Dec 28, 2011
Early case identification, isolation may have helped contain Ebola outbreak
Response to an outbreak of Ebola hemorrhagic fever (EHF) in Uganda in 2000 showed the value of early diagnosis, isolation, and quarantine, as well as the risk to healthcare workers (HCWs), according to a retrospective study today in BMC Infectious Diseases. An international team of researchers analyzed surveillance records, hospital statistics, and observational data surrounding an outbreak in Masindi, a town of about 25,000 people. They identified 26 EHF cases—24 lab confirmed and 2 probable—that occurred from Oct 21 to Dec 22, 2000. Case-patients comprised the index case (a woman in her 60s), 18 of her extended family contacts, 6 HCWs, and 1 household contact of an HCW. Of the 26 who were infected, 18 died, for a case-fatality rate (CFR) of 69%. All except the first three cases were treated in an isolation Ebola ward at a local hospital.
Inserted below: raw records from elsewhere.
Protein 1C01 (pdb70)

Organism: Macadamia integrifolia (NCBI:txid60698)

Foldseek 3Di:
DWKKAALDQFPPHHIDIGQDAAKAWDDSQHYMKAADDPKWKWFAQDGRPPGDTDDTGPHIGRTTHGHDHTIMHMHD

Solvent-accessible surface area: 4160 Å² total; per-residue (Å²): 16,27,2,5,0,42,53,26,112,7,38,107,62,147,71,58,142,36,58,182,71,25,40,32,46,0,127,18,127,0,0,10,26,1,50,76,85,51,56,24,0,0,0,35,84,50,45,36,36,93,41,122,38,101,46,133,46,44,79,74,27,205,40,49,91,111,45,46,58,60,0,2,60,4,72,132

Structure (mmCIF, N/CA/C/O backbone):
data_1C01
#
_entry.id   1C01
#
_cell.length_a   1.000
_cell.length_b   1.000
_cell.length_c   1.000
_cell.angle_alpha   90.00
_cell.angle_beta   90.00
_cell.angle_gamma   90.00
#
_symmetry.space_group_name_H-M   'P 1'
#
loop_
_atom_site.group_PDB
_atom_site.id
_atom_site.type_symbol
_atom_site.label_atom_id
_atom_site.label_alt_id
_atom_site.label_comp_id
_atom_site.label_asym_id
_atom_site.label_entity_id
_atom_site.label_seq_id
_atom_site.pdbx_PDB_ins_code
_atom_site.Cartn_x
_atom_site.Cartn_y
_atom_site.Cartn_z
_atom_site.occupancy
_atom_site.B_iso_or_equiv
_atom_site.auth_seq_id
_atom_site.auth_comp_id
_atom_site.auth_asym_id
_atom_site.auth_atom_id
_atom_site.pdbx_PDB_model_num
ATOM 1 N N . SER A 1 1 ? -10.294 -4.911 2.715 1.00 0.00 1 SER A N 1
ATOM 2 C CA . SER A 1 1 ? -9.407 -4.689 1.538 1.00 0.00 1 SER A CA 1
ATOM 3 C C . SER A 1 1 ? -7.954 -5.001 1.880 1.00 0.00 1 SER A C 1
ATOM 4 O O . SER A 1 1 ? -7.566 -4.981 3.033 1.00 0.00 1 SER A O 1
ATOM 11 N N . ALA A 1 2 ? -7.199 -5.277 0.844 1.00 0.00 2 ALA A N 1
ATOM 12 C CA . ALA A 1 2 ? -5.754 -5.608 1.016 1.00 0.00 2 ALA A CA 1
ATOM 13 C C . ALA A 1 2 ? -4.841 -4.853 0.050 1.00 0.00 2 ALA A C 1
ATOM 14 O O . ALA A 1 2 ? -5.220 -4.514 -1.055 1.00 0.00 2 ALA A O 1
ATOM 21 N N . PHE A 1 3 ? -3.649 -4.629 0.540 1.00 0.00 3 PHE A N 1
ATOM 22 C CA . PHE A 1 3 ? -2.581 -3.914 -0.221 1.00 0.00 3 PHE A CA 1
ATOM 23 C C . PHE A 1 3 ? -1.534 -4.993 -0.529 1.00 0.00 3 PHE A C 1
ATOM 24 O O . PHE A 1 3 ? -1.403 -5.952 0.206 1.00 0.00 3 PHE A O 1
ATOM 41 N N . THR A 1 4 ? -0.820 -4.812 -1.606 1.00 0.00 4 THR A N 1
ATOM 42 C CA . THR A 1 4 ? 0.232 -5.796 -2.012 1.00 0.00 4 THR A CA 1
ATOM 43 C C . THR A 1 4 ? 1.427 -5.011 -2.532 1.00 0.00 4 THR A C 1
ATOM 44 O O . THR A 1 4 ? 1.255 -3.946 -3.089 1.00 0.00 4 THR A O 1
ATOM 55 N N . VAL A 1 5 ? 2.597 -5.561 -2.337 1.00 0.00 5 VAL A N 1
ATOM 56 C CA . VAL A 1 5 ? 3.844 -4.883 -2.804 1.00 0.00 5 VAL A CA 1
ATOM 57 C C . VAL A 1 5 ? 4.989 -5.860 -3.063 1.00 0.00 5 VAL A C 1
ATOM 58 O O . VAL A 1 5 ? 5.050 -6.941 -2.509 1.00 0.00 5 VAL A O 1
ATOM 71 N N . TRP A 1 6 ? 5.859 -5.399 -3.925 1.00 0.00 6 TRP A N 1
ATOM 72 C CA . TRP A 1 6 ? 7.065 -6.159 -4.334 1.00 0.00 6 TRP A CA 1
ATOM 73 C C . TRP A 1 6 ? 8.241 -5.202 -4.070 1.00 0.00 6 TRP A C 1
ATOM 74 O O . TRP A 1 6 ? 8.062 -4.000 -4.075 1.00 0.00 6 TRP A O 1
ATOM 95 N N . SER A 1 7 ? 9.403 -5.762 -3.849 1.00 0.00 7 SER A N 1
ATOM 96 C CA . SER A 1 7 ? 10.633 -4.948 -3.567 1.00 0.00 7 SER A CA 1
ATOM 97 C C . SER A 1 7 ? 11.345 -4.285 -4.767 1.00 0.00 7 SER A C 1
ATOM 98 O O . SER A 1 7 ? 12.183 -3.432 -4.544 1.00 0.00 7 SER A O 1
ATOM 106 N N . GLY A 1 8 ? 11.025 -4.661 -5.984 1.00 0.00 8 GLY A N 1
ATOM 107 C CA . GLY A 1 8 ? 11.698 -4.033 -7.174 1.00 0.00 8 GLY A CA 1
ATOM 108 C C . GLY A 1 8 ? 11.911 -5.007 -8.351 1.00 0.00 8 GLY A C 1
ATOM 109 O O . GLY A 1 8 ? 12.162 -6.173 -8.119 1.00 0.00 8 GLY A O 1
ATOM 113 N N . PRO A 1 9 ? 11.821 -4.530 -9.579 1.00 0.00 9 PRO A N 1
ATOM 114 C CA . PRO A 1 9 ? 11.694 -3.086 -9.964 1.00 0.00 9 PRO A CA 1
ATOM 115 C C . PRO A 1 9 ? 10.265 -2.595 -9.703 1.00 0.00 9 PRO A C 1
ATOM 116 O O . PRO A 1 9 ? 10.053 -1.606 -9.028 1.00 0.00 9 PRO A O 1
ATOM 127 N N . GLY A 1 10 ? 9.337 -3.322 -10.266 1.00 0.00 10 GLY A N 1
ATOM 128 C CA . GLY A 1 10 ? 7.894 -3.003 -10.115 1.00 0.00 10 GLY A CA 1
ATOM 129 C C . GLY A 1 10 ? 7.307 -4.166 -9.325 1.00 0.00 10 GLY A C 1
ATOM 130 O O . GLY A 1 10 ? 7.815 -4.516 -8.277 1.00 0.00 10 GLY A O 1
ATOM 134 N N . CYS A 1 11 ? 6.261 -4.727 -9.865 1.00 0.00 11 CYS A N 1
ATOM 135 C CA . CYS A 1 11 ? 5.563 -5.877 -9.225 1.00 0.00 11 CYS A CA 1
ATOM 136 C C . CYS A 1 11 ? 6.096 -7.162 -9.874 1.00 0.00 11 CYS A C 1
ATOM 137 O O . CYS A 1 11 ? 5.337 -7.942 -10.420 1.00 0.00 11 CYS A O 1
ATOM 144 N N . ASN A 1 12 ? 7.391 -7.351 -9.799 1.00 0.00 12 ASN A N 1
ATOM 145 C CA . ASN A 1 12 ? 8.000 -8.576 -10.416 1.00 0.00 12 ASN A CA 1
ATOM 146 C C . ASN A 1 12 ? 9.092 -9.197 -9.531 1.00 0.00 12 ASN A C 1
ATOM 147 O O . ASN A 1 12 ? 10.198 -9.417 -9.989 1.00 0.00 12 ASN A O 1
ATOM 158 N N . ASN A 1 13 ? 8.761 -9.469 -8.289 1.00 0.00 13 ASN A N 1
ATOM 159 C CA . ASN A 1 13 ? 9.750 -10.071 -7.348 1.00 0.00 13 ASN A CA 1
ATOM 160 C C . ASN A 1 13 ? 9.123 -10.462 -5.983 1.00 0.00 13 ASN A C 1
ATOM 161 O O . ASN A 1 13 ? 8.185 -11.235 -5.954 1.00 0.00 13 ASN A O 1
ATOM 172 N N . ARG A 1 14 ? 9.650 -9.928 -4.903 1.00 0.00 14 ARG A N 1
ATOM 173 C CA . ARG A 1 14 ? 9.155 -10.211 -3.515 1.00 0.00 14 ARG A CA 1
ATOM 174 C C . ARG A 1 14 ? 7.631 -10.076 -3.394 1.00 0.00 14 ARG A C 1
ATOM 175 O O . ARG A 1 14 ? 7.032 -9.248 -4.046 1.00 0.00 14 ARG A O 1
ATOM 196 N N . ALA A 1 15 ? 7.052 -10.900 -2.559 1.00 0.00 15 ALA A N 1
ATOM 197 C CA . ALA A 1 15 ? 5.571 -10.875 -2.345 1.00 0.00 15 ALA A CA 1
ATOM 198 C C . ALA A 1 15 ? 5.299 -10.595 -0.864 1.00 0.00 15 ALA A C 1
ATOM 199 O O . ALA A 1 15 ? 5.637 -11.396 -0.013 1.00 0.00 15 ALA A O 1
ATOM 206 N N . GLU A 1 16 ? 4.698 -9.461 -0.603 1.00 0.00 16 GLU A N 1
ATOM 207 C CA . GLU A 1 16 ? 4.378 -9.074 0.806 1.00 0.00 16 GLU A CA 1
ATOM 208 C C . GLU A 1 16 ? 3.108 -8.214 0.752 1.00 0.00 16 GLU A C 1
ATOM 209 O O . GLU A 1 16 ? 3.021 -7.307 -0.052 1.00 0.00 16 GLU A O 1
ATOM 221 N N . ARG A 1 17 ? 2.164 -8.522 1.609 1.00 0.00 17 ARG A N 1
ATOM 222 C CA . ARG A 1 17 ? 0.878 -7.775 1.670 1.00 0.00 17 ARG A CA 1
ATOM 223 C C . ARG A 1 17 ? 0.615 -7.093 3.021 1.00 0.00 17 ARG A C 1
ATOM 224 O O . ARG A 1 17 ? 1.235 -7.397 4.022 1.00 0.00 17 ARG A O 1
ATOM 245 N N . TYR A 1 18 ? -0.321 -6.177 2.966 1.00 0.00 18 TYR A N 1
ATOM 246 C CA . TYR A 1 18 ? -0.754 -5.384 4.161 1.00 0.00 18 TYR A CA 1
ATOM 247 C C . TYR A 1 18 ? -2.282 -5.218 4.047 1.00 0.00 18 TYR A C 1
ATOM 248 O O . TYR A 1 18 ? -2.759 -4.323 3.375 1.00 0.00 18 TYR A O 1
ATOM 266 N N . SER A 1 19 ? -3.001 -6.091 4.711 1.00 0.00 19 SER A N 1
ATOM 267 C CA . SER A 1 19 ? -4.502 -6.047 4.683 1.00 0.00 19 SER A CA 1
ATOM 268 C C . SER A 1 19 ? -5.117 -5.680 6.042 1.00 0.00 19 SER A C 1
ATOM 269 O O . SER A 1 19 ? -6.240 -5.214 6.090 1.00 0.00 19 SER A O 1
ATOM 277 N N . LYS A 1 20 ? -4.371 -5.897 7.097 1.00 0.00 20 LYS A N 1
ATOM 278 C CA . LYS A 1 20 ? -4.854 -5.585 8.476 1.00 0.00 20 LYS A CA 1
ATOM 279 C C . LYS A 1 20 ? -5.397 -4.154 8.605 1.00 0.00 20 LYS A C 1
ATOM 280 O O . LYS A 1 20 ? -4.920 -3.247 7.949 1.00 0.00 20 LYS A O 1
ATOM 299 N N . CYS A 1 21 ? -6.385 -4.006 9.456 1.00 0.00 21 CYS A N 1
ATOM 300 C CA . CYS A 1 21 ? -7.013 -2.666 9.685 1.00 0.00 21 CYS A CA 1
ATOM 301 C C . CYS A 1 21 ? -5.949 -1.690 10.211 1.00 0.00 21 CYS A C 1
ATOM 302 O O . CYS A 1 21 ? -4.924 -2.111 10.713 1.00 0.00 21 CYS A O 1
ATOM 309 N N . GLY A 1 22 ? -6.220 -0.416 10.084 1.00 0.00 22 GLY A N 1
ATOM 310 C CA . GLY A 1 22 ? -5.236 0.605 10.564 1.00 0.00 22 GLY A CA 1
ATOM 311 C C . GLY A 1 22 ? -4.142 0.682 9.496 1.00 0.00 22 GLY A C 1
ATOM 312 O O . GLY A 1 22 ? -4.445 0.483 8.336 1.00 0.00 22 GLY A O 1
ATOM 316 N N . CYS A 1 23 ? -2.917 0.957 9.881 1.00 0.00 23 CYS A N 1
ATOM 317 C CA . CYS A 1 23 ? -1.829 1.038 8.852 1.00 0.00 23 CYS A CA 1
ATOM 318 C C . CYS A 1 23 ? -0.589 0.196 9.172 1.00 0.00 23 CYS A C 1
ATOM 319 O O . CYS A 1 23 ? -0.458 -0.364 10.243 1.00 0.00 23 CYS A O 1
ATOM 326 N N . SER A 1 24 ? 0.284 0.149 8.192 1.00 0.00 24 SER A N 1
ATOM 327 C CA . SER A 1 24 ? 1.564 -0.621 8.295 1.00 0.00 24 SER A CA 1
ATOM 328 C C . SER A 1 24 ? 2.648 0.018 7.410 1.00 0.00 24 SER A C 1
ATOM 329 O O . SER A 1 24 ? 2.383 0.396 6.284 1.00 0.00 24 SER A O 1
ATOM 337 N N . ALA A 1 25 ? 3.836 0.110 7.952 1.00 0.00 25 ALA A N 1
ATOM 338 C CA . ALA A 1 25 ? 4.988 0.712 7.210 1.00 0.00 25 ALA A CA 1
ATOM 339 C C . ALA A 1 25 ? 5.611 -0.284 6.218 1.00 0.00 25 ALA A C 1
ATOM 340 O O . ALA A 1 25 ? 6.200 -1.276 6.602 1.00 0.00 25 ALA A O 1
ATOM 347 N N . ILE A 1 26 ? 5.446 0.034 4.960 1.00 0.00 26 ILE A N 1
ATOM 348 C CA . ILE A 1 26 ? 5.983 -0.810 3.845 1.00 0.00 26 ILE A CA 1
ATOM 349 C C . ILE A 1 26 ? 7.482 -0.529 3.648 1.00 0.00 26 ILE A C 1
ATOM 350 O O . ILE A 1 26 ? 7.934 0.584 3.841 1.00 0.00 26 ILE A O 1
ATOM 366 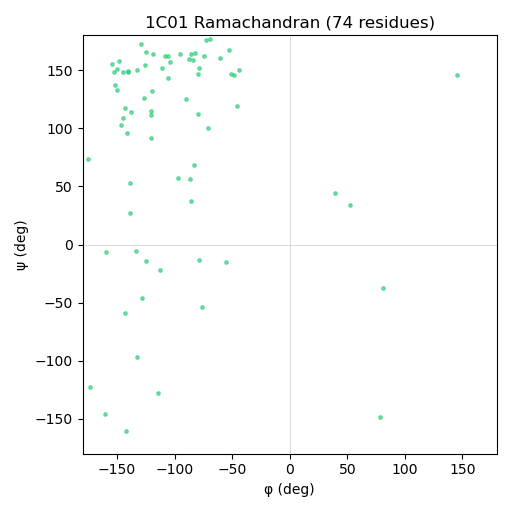N N . HIS A 1 27 ? 8.194 -1.561 3.268 1.00 0.00 27 HIS A N 1
ATOM 367 C CA . HIS A 1 27 ? 9.668 -1.458 3.025 1.00 0.00 27 HIS A CA 1
ATOM 368 C C . HIS A 1 27 ? 9.964 -1.964 1.600 1.00 0.00 27 HIS A C 1
ATOM 369 O O . HIS A 1 27 ? 11.036 -1.739 1.075 1.00 0.00 27 HIS A O 1
ATOM 383 N N . GLN A 1 28 ? 8.997 -2.633 1.022 1.00 0.00 28 GLN A N 1
ATOM 384 C CA . GLN A 1 28 ? 9.147 -3.181 -0.359 1.00 0.00 28 GLN A CA 1
ATOM 385 C C . GLN A 1 28 ? 9.143 -2.013 -1.359 1.00 0.00 28 GLN A C 1
ATOM 386 O O . GLN A 1 28 ? 8.104 -1.483 -1.705 1.00 0.00 28 GLN A O 1
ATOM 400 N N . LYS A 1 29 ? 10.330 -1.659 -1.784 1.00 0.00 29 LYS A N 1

CFR was particularly high (76%; 13/17) before the hospital staff was reinforced on Dec 7 with HCWs experienced in EHF control measures. Five of the six HCW cases occurred after barrier nursing was instituted but were likely caused by protocol breaches, according to the authors, which "points at the need to strengthen training and supervision of local HCWs." The authors also highlight the struggles of overcoming fear in the community, which ironically led to neighbor-initiated quarantine of the affected extended family and ultimately may have helped control outbreak spread.
Dec 28 BMC Infect Dis abstract
Death from new Ebola species not linked to inflammatory cytokines
Disease severity caused by the recently identified Bundibugyo species of Ebola virus apparently is not caused by a flood of inflammatory cytokines that results in multiorgan failure and septic shock as is the case with other Ebola viruses, according to a study in Virology. Scientists from the US Centers for Disease Control and Prevention (CDC) used Luminex assays on 44 patient samples. They found fatal infection to be associated with high levels of viral antigen, low levels of pro-inflammatory cytokines, and high levels of immunosuppressor cytokines such as IL-10. They also found that patients died in spite of generating high levels of antibodies against the new species. Bundibugyo Ebola virus was first identified in an outbreak in Uganda in November 2007. A report a year ago in the CDC's Emerging Infectious Diseases journal said the species has a CFR of about 40%, compared with 50% to 90% with other Ebola viruses.
Dec 23 Virology abstract
Nov 21, 2008, CIDRAP News story on the new species
December 2010 Emerg Infect Dis report
Bangladesh confirms H5N1 poultry outbreak
Officials culled more than 3,000 poultry and destroyed 1,300 eggs at a farm in Meherpur, Bangladesh, after confirmation of H5N1 avian flu, according to Dhaka-based The Daily Star. The owner of Sajan Poultry first noticed dying chickens on Dec 24, the story said, adding that "scores" of poultry died since then. A lab in Dhaka confirmed H5N1 on Dec 26. No other area farms appear to be affected.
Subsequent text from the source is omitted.